Museum volunteers gave his lab access to a large demographic cross-section of the Houston area that included people of different ethnicity, age, sex and education. Contreras-Vidal and Robleto began working together shortly after their first meeting.“We started thinking about an experiment that would combine our expertise,” Contreras-Vidal says. “I wanted to get the data points to start looking at what makes a person unique, at least in the context of aesthetic experience, and he was interested in the differences in how people react to art.”
Off-Beat Installations
In early 2016, Contreras-Vidal’s laboratory will begin to study a single artist at work, capturing Jo Ann Fleischhauer’s brain activity via electroencephalography (EEG) as she creates a large-scale installation piece. Fleischhauer creates these installations for “off-beat,” nontraditional spaces like a biomedical engineering building, a grove of trees, or a Victorian house. In fact, she was the artist-in-residence at the University of Texas Health Science Center’s Department of Nanomedicine and Biomedical Engineering from 2010 to 2012.

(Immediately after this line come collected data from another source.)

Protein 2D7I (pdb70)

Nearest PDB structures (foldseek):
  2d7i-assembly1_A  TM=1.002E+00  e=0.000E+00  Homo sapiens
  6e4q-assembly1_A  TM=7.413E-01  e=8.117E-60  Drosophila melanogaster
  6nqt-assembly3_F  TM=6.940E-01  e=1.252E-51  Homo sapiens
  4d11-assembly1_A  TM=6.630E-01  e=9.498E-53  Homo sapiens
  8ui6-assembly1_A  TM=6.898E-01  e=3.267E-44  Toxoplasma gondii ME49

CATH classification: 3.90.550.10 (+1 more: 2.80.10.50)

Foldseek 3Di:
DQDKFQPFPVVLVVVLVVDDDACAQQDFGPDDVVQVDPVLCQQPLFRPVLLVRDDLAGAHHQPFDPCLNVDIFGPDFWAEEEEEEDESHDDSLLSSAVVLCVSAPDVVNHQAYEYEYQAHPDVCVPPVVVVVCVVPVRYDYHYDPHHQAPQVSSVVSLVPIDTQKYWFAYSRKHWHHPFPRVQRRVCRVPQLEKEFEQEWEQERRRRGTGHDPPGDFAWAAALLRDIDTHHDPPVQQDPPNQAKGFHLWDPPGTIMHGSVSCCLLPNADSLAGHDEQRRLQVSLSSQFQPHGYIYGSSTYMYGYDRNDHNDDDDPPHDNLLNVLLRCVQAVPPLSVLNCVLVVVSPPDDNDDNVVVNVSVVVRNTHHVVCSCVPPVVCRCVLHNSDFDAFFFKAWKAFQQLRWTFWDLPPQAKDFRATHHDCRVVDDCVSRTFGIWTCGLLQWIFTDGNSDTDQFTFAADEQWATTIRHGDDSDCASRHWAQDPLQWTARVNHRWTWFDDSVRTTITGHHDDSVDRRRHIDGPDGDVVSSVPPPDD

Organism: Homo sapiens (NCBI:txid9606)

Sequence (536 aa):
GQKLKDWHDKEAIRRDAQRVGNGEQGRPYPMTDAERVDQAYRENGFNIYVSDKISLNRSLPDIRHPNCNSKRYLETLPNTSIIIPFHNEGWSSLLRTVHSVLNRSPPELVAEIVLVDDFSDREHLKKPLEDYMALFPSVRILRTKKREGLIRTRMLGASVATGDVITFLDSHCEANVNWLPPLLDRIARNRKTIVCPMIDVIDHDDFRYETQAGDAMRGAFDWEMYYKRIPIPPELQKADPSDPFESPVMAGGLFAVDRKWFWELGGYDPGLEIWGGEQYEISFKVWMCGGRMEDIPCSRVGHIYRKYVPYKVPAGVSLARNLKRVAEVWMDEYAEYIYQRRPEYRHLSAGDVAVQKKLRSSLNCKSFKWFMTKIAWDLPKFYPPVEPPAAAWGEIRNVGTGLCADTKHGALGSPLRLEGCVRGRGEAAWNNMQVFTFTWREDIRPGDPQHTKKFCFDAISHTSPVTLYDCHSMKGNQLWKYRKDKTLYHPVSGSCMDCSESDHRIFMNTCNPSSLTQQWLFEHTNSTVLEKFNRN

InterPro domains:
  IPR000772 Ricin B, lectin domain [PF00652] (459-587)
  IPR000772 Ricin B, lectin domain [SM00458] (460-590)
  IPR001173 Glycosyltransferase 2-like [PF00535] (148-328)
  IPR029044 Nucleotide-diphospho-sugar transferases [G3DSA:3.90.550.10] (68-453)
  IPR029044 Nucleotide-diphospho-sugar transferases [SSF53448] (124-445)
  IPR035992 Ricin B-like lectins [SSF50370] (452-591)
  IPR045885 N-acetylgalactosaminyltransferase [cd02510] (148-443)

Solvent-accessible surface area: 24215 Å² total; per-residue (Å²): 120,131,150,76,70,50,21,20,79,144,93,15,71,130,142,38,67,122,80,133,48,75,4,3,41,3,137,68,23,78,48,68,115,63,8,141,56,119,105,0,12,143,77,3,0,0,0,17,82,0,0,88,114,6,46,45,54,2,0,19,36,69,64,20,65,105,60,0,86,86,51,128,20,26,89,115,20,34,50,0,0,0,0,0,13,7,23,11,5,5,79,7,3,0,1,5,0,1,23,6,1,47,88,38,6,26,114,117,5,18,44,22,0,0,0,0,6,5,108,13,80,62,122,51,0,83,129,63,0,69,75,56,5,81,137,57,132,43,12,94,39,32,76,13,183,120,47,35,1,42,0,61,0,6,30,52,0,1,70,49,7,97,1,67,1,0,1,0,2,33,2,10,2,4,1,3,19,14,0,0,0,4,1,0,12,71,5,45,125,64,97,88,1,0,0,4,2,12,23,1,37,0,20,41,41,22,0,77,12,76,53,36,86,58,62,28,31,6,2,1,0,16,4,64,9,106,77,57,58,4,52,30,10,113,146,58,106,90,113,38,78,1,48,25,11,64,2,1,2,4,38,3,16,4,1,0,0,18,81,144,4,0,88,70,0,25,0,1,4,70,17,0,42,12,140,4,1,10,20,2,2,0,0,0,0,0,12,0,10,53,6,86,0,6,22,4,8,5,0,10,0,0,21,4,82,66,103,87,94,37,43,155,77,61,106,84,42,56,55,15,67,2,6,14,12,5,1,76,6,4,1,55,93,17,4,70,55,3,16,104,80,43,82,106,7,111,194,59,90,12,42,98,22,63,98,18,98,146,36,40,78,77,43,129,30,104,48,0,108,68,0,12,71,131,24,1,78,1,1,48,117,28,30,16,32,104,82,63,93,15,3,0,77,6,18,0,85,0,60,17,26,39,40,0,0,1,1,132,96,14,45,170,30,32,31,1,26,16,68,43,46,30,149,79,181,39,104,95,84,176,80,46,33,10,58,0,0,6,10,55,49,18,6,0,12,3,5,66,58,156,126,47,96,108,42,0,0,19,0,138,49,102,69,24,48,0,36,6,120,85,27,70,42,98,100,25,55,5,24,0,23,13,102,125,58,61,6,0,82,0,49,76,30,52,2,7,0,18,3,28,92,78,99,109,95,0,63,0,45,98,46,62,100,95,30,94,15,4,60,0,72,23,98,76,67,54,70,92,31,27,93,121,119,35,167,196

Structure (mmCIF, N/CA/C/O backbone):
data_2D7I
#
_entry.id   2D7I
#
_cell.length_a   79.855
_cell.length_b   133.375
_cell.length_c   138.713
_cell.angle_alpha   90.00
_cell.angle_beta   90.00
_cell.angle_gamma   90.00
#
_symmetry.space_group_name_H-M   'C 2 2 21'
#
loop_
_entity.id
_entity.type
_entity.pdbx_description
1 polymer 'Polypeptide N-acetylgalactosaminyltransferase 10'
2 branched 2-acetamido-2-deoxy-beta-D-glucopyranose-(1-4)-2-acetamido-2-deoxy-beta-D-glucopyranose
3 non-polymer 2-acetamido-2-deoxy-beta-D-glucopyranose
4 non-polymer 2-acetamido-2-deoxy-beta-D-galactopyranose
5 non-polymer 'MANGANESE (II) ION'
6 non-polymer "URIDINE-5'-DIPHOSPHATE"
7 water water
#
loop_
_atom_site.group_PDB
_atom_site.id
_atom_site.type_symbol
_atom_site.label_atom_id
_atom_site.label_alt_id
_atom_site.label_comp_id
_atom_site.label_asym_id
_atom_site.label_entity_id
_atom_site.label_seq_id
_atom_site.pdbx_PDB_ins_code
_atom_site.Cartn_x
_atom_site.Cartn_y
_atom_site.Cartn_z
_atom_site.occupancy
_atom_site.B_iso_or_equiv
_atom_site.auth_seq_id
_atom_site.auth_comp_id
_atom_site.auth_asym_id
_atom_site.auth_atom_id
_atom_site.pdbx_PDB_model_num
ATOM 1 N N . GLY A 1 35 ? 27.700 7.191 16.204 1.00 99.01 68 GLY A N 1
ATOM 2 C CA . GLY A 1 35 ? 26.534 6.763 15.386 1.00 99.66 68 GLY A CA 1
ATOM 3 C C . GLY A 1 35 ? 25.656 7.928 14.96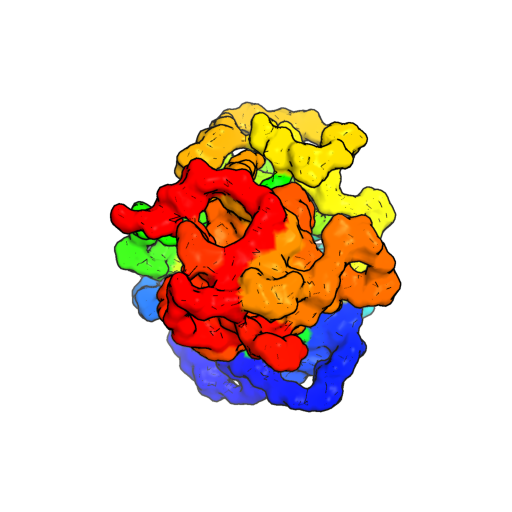0 1.00 100.21 68 GLY A C 1
ATOM 4 O O . GLY A 1 35 ? 25.230 8.729 15.791 1.00 100.80 68 GLY A O 1
ATOM 5 N N . GLN A 1 36 ? 25.383 8.021 13.660 1.00 99.52 69 GLN A N 1
ATOM 6 C CA . GLN A 1 36 ? 24.549 9.091 13.119 1.00 97.23 69 GLN A CA 1
ATOM 7 C C . GLN A 1 36 ? 23.099 8.651 12.941 1.00 95.59 69 GLN A C 1
ATOM 8 O O . GLN A 1 36 ? 22.505 8.864 11.879 1.00 95.52 69 GLN A O 1
ATOM 14 N N . LYS A 1 37 ? 22.529 8.032 13.972 1.00 93.19 70 LYS A N 1
ATOM 15 C CA . LYS A 1 37 ? 21.138 7.593 13.906 1.00 90.63 70 LYS A CA 1
ATOM 16 C C . LYS A 1 37 ? 20.249 8.822 13.722 1.00 87.74 70 LYS A C 1
ATOM 17 O O . LYS A 1 37 ? 20.178 9.677 14.604 1.00 87.84 70 LYS A O 1
ATOM 23 N N . LEU A 1 38 ? 19.584 8.918 12.576 1.00 83.77 71 LEU A N 1
ATOM 24 C CA . LEU A 1 38 ? 18.718 10.058 12.308 1.00 80.00 71 LEU A CA 1
ATOM 25 C C . LEU A 1 38 ? 17.351 9.953 12.974 1.00 78.55 71 LEU A C 1
ATOM 26 O O . LEU A 1 38 ? 17.068 8.983 13.681 1.00 78.75 71 LEU A O 1
ATOM 31 N N . LYS A 1 39 ? 16.505 10.955 12.734 1.00 75.43 72 LYS A N 1
ATOM 32 C CA . LYS A 1 39 ? 15.174 11.003 13.327 1.00 72.51 72 LYS A CA 1
ATOM 33 C C . LYS A 1 39 ? 14.253 11.994 12.612 1.00 71.94 72 LYS A C 1
ATOM 34 O O . LYS A 1 39 ? 14.722 12.941 11.982 1.00 72.95 72 LYS A O 1
ATOM 40 N N . ASP A 1 40 ? 12.947 11.758 12.691 1.00 70.22 73 ASP A N 1
ATOM 41 C CA . ASP A 1 40 ? 11.964 12.657 12.082 1.00 69.39 73 ASP A CA 1
ATOM 42 C C . ASP A 1 40 ? 11.399 13.449 13.242 1.00 67.40 73 ASP A C 1
ATOM 43 O O . ASP A 1 40 ? 10.470 12.995 13.904 1.00 66.71 73 ASP A O 1
ATOM 48 N N . TRP A 1 41 ? 11.966 14.627 13.492 1.00 65.35 74 TRP A N 1
ATOM 49 C CA . TRP A 1 41 ? 11.531 15.453 14.615 1.00 63.00 74 TRP A CA 1
ATOM 50 C C . TRP A 1 41 ? 10.164 16.120 14.485 1.00 62.42 74 TRP A C 1
ATOM 51 O O . TRP A 1 41 ? 9.764 16.894 15.353 1.00 62.20 74 TRP A O 1
ATOM 62 N N . HIS A 1 42 ? 9.441 15.820 13.414 1.00 63.22 75 HIS A N 1
ATOM 63 C CA . HIS A 1 42 ? 8.111 16.393 13.226 1.00 64.68 75 HIS A CA 1
ATOM 64 C C . HIS A 1 42 ? 7.113 15.821 14.231 1.00 65.74 75 HIS A C 1
ATOM 65 O O . HIS A 1 42 ? 7.055 14.611 14.444 1.00 66.41 75 HIS A O 1
ATOM 72 N N . ASP A 1 43 ? 6.344 16.699 14.864 1.00 67.37 76 ASP A N 1
ATOM 73 C CA . ASP A 1 43 ? 5.331 16.273 15.821 1.00 69.98 76 ASP A CA 1
ATOM 74 C C . ASP A 1 43 ? 4.029 16.277 15.046 1.00 71.61 76 ASP A C 1
ATOM 75 O O . ASP A 1 43 ? 3.233 17.210 15.153 1.00 72.91 76 ASP A O 1
ATOM 80 N N . LYS A 1 44 ? 3.825 15.225 14.261 1.00 73.25 77 LYS A N 1
ATOM 81 C CA . LYS A 1 44 ? 2.640 15.102 13.424 1.00 74.06 77 LYS A CA 1
ATOM 82 C C . LYS A 1 44 ? 1.323 15.422 14.126 1.00 73.65 77 LYS A C 1
ATOM 83 O O . LYS A 1 44 ? 0.459 16.083 13.553 1.00 73.20 77 LYS A O 1
ATOM 89 N N . GLU A 1 45 ? 1.162 14.966 15.362 1.00 73.53 78 GLU A N 1
ATOM 90 C CA . GLU A 1 45 ? -0.072 15.238 16.084 1.00 74.15 78 GLU A CA 1
ATOM 91 C C . GLU A 1 45 ? -0.270 16.731 16.296 1.00 72.76 78 GLU A C 1
ATOM 92 O O . GLU A 1 45 ? -1.357 17.263 16.061 1.00 71.81 78 GLU A O 1
ATOM 98 N N . ALA A 1 46 ? 0.783 17.408 16.741 1.00 71.54 79 ALA A N 1
ATOM 99 C CA . ALA A 1 46 ? 0.702 18.844 16.961 1.00 69.76 79 ALA A CA 1
ATOM 100 C C . ALA A 1 46 ? 0.284 19.531 15.659 1.00 69.49 79 ALA A C 1
ATOM 101 O O . ALA A 1 46 ? -0.568 20.419 15.666 1.00 69.18 79 ALA A O 1
ATOM 103 N N . ILE A 1 47 ? 0.872 19.111 14.541 1.00 68.77 80 ILE A N 1
ATOM 104 C CA . ILE A 1 47 ? 0.534 19.698 13.241 1.00 68.82 80 ILE A CA 1
ATOM 105 C C . ILE A 1 47 ? -0.937 19.494 12.928 1.00 69.94 80 ILE A C 1
ATOM 106 O O . ILE A 1 47 ? -1.579 20.350 12.321 1.00 70.26 80 ILE A O 1
ATOM 111 N N . ARG A 1 48 ? -1.465 18.350 13.342 1.00 72.59 81 ARG A N 1
ATOM 112 C CA . ARG A 1 48 ? -2.867 18.030 13.100 1.00 74.26 81 ARG A CA 1
ATOM 113 C C . ARG A 1 48 ? -3.731 18.941 13.968 1.00 73.32 81 ARG A C 1
ATOM 114 O O . ARG A 1 48 ? -4.636 19.609 13.467 1.00 73.07 81 ARG A O 1
ATOM 122 N N . ARG A 1 49 ? -3.438 18.974 15.266 1.00 72.55 82 ARG A N 1
ATOM 123 C CA . ARG A 1 49 ? -4.196 19.806 16.187 1.00 72.78 82 ARG A CA 1
ATOM 124 C C . ARG A 1 49 ? -4.105 21.286 15.826 1.00 72.35 82 ARG A C 1
ATOM 125 O O . ARG A 1 49 ? -5.094 22.009 15.924 1.00 73.11 82 ARG A O 1
ATOM 133 N N . ASP A 1 50 ? -2.934 21.740 15.396 1.00 72.42 83 ASP A N 1
ATOM 134 C CA . ASP A 1 50 ? -2.784 23.139 15.009 1.00 72.86 83 ASP A CA 1
ATOM 135 C C . ASP A 1 50 ? -3.602 23.414 13.757 1.00 71.80 83 ASP A C 1
ATOM 136 O O . ASP A 1 50 ? -4.191 24.482 13.605 1.00 71.46 83 ASP A O 1
ATOM 141 N N . ALA A 1 51 ? -3.640 22.440 12.860 1.00 71.45 84 ALA A N 1
ATOM 142 C CA . ALA A 1 51 ? -4.395 22.587 11.625 1.00 71.01 84 ALA A CA 1
ATOM 143 C C . ALA A 1 51 ? -5.890 22.619 11.928 1.00 69.94 84 ALA A C 1
ATOM 144 O O . ALA A 1 51 ? -6.658 23.268 11.222 1.00 69.42 84 ALA A O 1
ATOM 146 N N . GLN A 1 52 ? -6.290 21.920 12.987 1.00 69.07 85 GLN A N 1
ATOM 147 C CA . GLN A 1 52 ? -7.691 21.852 13.399 1.00 67.92 85 GLN A CA 1
ATOM 148 C C . GLN A 1 52 ? -8.092 23.043 14.276 1.00 65.11 85 GLN A C 1
ATOM 149 O O . GLN A 1 52 ? -9.254 23.177 14.663 1.00 66.20 85 GLN A O 1
ATOM 155 N N . ARG A 1 53 ? -7.128 23.906 14.583 1.00 60.75 86 ARG A N 1
ATOM 156 C CA . ARG A 1 53 ? -7.362 25.080 15.425 1.00 55.60 86 ARG A CA 1
ATOM 157 C C . ARG A 1 53 ? -8.158 26.159 14.681 1.00 53.59 86 ARG A C 1
ATOM 158 O O . ARG A 1 53 ? -7.903 26.418 13.509 1.00 53.07 86 ARG A O 1
ATOM 166 N N . VAL A 1 54 ? -9.113 26.789 15.364 1.00 50.85 87 VAL A N 1
ATOM 167 C CA . VAL A 1 54 ? -9.944 27.828 14.749 1.00 48.65 87 VAL A CA 1
ATOM 168 C C . VAL A 1 54 ? -10.111 29.062 15.632 1.00 45.81 87 VAL A C 1
ATOM 169 O O . VAL A 1 54 ? -10.151 28.964 16.849 1.00 45.52 87 VAL A O 1
ATOM 173 N N . GLY A 1 55 ? -10.212 30.227 15.006 1.00 44.63 88 GLY A N 1
ATOM 174 C CA . GLY A 1 55 ? -10.355 31.465 15.752 1.00 43.49 88 GLY A CA 1
ATOM 175 C C . GLY A 1 55 ? -9.632 32.609 15.056 1.00 45.00 88 GLY A C 1
ATOM 176 O O . GLY A 1 55 ? -8.860 32.390 14.110 1.00 44.09 88 GLY A O 1
ATOM 177 N N . ASN A 1 56 ? -9.865 33.834 15.513 1.00 44.94 89 ASN A N 1
ATOM 178 C CA . ASN A 1 56 ? -9.216 34.978 14.889 1.00 47.46 89 ASN A CA 1
ATOM 179 C C . ASN A 1 56 ? -7.697 34.881 14.865 1.00 47.82 89 ASN A C 1
ATOM 180 O O . ASN A 1 56 ? -7.062 34.696 15.906 1.00 47.42 89 ASN A O 1
ATOM 185 N N . GLY A 1 57 ? -7.133 35.018 13.664 1.00 45.85 90 GLY A N 1
ATOM 186 C CA . GLY A 1 57 ? -5.693 34.969 13.490 1.00 43.82 90 GLY A CA 1
ATOM 187 C C . GLY A 1 57 ? -5.090 33.590 13.309 1.00 44.07 90 GLY A C 1
ATOM 188 O O . GLY A 1 57 ? -3.910 33.462 12.970 1.00 43.78 90 GLY A O 1
ATOM 189 N N . GLU A 1 58 ? -5.886 32.552 13.530 1.00 43.74 91 GLU A N 1
ATOM 190 C CA . GLU A 1 58 ? -5.381 31.198 13.393 1.00 44.97 91 GLU A CA 1
ATOM 191 C C . GLU A 1 58 ? -4.854 30.936 11.981 1.00 45.03 91 GLU A C 1
ATOM 192 O O . GLU A 1 58 ? -5.297 31.561 11.021 1.00 43.68 91 GLU A O 1
ATOM 198 N N . GLN A 1 59 ? -3.893 30.022 11.867 1.00 44.63 92 GLN A N 1
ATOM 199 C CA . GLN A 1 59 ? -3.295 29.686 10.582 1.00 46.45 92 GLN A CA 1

For her next project, she’ll wear a 3D-printed headset fitted with 64 sensors for 12-18 months. The headset, which she’ll wear for as many as eight hours a day, will track brain activity as she thinks about, designs and produces an architectural structure. The residency and her upcoming collaboration have her thinking about whether the thoughts of artists and engineers differ as they go about their work. “Is there a true intersection between art and science?” she asks. “I don’t know. I find that scientists think a little differently than artists do.”
After learning of his earlier work, Fleischhauer approached Contreras-Vidal about studying the long-term artistic process. She too was curious to learn about how the act of creation influences neural activity, or vice versa. She hopes the brain activity monitor will capture her “a-ha” moment—that instant when her ideas come together and she finds clarity. Doing so may help others, including those who will use the brain-interface devices the University of Houston lab hopes to develop.

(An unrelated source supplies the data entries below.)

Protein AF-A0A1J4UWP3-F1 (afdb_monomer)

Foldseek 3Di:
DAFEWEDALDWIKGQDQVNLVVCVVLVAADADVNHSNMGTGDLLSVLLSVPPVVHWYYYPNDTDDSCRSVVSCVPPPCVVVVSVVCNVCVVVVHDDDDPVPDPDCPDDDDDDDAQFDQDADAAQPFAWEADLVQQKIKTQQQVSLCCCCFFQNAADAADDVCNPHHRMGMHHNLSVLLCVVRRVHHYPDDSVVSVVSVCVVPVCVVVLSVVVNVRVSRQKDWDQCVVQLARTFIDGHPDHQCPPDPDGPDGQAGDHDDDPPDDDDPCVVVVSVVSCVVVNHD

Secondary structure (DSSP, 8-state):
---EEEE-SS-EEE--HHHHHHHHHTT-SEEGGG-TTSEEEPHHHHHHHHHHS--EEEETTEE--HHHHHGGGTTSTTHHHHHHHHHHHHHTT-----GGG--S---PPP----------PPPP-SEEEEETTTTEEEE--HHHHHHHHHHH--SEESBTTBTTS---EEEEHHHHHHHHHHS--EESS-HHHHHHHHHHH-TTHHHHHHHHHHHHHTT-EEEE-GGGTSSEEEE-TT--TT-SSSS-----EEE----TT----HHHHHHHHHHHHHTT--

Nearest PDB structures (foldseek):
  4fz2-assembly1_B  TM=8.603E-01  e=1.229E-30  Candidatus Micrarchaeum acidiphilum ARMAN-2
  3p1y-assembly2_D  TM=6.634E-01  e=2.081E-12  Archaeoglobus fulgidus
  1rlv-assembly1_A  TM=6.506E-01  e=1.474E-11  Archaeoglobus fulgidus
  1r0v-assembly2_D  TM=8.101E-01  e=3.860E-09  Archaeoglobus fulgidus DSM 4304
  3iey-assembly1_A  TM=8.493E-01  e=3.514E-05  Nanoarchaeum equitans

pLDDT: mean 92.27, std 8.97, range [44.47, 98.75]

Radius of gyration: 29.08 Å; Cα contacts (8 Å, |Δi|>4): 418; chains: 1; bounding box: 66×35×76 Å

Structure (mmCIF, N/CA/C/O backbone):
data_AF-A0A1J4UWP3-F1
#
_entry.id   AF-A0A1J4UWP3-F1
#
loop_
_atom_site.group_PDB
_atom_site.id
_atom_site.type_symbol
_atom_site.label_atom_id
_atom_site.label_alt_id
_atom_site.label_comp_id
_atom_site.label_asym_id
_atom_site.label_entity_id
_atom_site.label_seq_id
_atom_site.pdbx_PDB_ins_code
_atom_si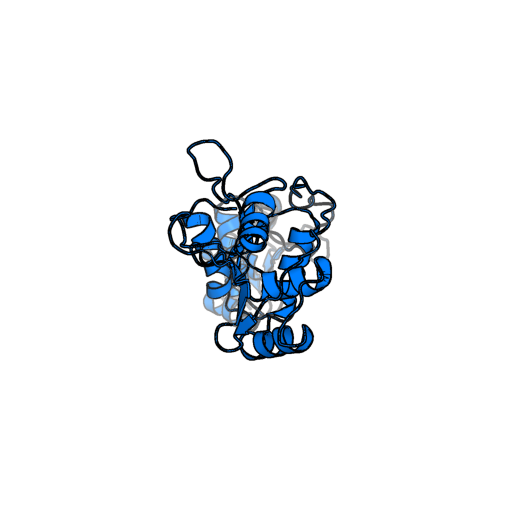te.Cartn_x
_atom_site.Cartn_y
_atom_site.Cartn_z
_atom_site.occupancy
_atom_site.B_iso_or_equiv
_atom_site.auth_seq_id
_atom_site.auth_comp_id
_atom_site.auth_asym_id
_atom_site.auth_atom_id
_atom_site.pdbx_PDB_model_num
ATOM 1 N N . MET A 1 1 ? -15.338 6.701 43.186 1.00 57.97 1 MET A N 1
ATOM 2 C CA . MET A 1 1 ? -16.219 5.523 43.312 1.00 57.97 1 MET A CA 1
ATOM 3 C C . MET A 1 1 ? -16.023 4.652 42.084 1.00 57.97 1 MET A C 1
ATOM 5 O O . MET A 1 1 ? -15.764 5.227 41.027 1.00 57.97 1 MET A O 1
ATOM 9 N N . PRO A 1 2 ? -16.044 3.316 42.218 1.00 82.25 2 PRO A N 1
ATOM 10 C CA . PRO A 1 2 ? -16.067 2.431 41.058 1.00 82.25 2 PRO A CA 1
ATOM 11 C C . PRO A 1 2 ? -17.319 2.729 40.227 1.00 82.25 2 PRO A C 1
ATOM 13 O O . PRO A 1 2 ? -18.374 3.027 40.780 1.00 82.25 2 PRO A O 1
ATOM 16 N N . VAL A 1 3 ? -17.168 2.732 38.906 1.00 91.19 3 VAL A N 1
ATOM 17 C CA . VAL A 1 3 ? -18.279 2.970 37.978 1.00 91.19 3 VAL A CA 1
ATOM 18 C C . VAL A 1 3 ? -19.163 1.725 37.961 1.00 91.19 3 VAL A C 1
ATOM 20 O O . VAL A 1 3 ? -18.652 0.625 37.758 1.00 91.19 3 VAL A O 1
ATOM 23 N N . GLU A 1 4 ? -20.474 1.891 38.122 1.00 92.81 4 GLU A N 1
ATOM 24 C CA . GLU A 1 4 ? -21.444 0.804 37.942 1.00 92.81 4 GLU A CA 1
ATOM 25 C C . GLU A 1 4 ? -22.299 1.048 36.698 1.00 92.81 4 GLU A C 1
ATOM 27 O O . GLU A 1 4 ? -22.734 2.171 36.431 1.00 92.81 4 GLU A O 1
ATOM 32 N N . TYR A 1 5 ? -22.562 -0.012 35.937 1.00 95.50 5 TYR A N 1
ATOM 33 C CA . TYR A 1 5 ? -23.479 0.029 34.801 1.00 95.50 5 TYR A CA 1
ATOM 34 C C . TYR A 1 5 ? -24.240 -1.293 34.649 1.00 95.50 5 TYR A C 1
ATOM 36 O O . TYR A 1 5 ? -23.869 -2.330 35.203 1.00 95.50 5 TYR A O 1
ATOM 44 N N . SER A 1 6 ? -25.345 -1.272 33.916 1.00 95.94 6 SER A N 1
ATOM 45 C CA . SER A 1 6 ? -26.182 -2.441 33.660 1.00 95.94 6 SER A CA 1
ATOM 46 C C . SER A 1 6 ? -26.145 -2.832 32.186 1.00 95.94 6 SER A C 1
ATOM 48 O O . SER A 1 6 ? -25.787 -2.034 31.320 1.00 95.94 6 SER A O 1
ATOM 50 N N . PHE A 1 7 ? -26.470 -4.090 31.905 1.00 95.88 7 PHE A N 1
ATOM 51 C CA . PHE A 1 7 ? -26.631 -4.599 30.551 1.00 95.88 7 PHE A CA 1
ATOM 52 C C . PHE A 1 7 ? -27.933 -5.393 30.449 1.00 95.88 7 PHE A C 1
ATOM 54 O O . PHE A 1 7 ? -28.121 -6.366 31.184 1.00 95.88 7 PHE A O 1
ATOM 61 N N . ASP A 1 8 ? -28.829 -5.000 29.546 1.00 90.06 8 ASP A N 1
ATOM 62 C CA . ASP A 1 8 ? -30.169 -5.596 29.413 1.00 90.06 8 ASP A CA 1
ATOM 63 C C . ASP A 1 8 ? -30.254 -6.726 28.370 1.00 90.06 8 ASP A C 1
ATOM 65 O O . ASP A 1 8 ? -31.227 -7.474 28.340 1.00 90.06 8 ASP A O 1
ATOM 69 N N . GLY A 1 9 ? -29.203 -6.930 27.573 1.00 86.62 9 GLY A N 1
ATOM 70 C CA . GLY A 1 9 ? -29.224 -7.838 26.421 1.00 86.62 9 GLY A CA 1
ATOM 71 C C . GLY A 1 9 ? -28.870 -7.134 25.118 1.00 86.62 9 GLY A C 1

Art and Engineering Intertwined
Osamu Kobayashi's art mimics his work and interests as a mechanical engineer. For him, art and engineering cannot be teased apart. His projects call upon both sets of skills. “Everything is art; everything is engineering. I can never separate them,” Kobayashi says. Even when making small objects, he applies the same process he would use in engineering. “It's step-by-step and involves doing many tests and making prototypes.”
He’s currently at work on a small kinetic sculpture inspired by the Dutch artist Theo Jansen, who creates Strandbeest, which are large objects made from PVC that are able to move on their own. Kobayashi’s own “beest” is the very opposite of large: his beest’s universal joint is 0.65 millimeters in diameter. “The width of the pair of legs is only about 8 millimeters and my beest will have five pair of legs and it will walk, if it goes according to my plan,” he says. No tools exist for handwork at this scale, nor do standard methods of craftsmanship. Kobayashi develops his own techniques and makes his own tools.
Art and engineering also are intertwined for Hinman, the blast engineering consultancy president. “I work with people who have been educated in places other than the United States,” she says. Something about the way Eastern Europeans were taught engineering, it’s almost taught as a creative process, she says.
“I think in the United States, somehow we’ve beaten the artistry out of our engineers. Other cultures have not.” Like other engineers and artists, ideas excite her. That’s how she expresses creativity in her work. “I dwell in the realm of creative ideas which is, in art, very similar.”
The same may be true of many engineers, she says, whether they actively think about it as creative expression or not.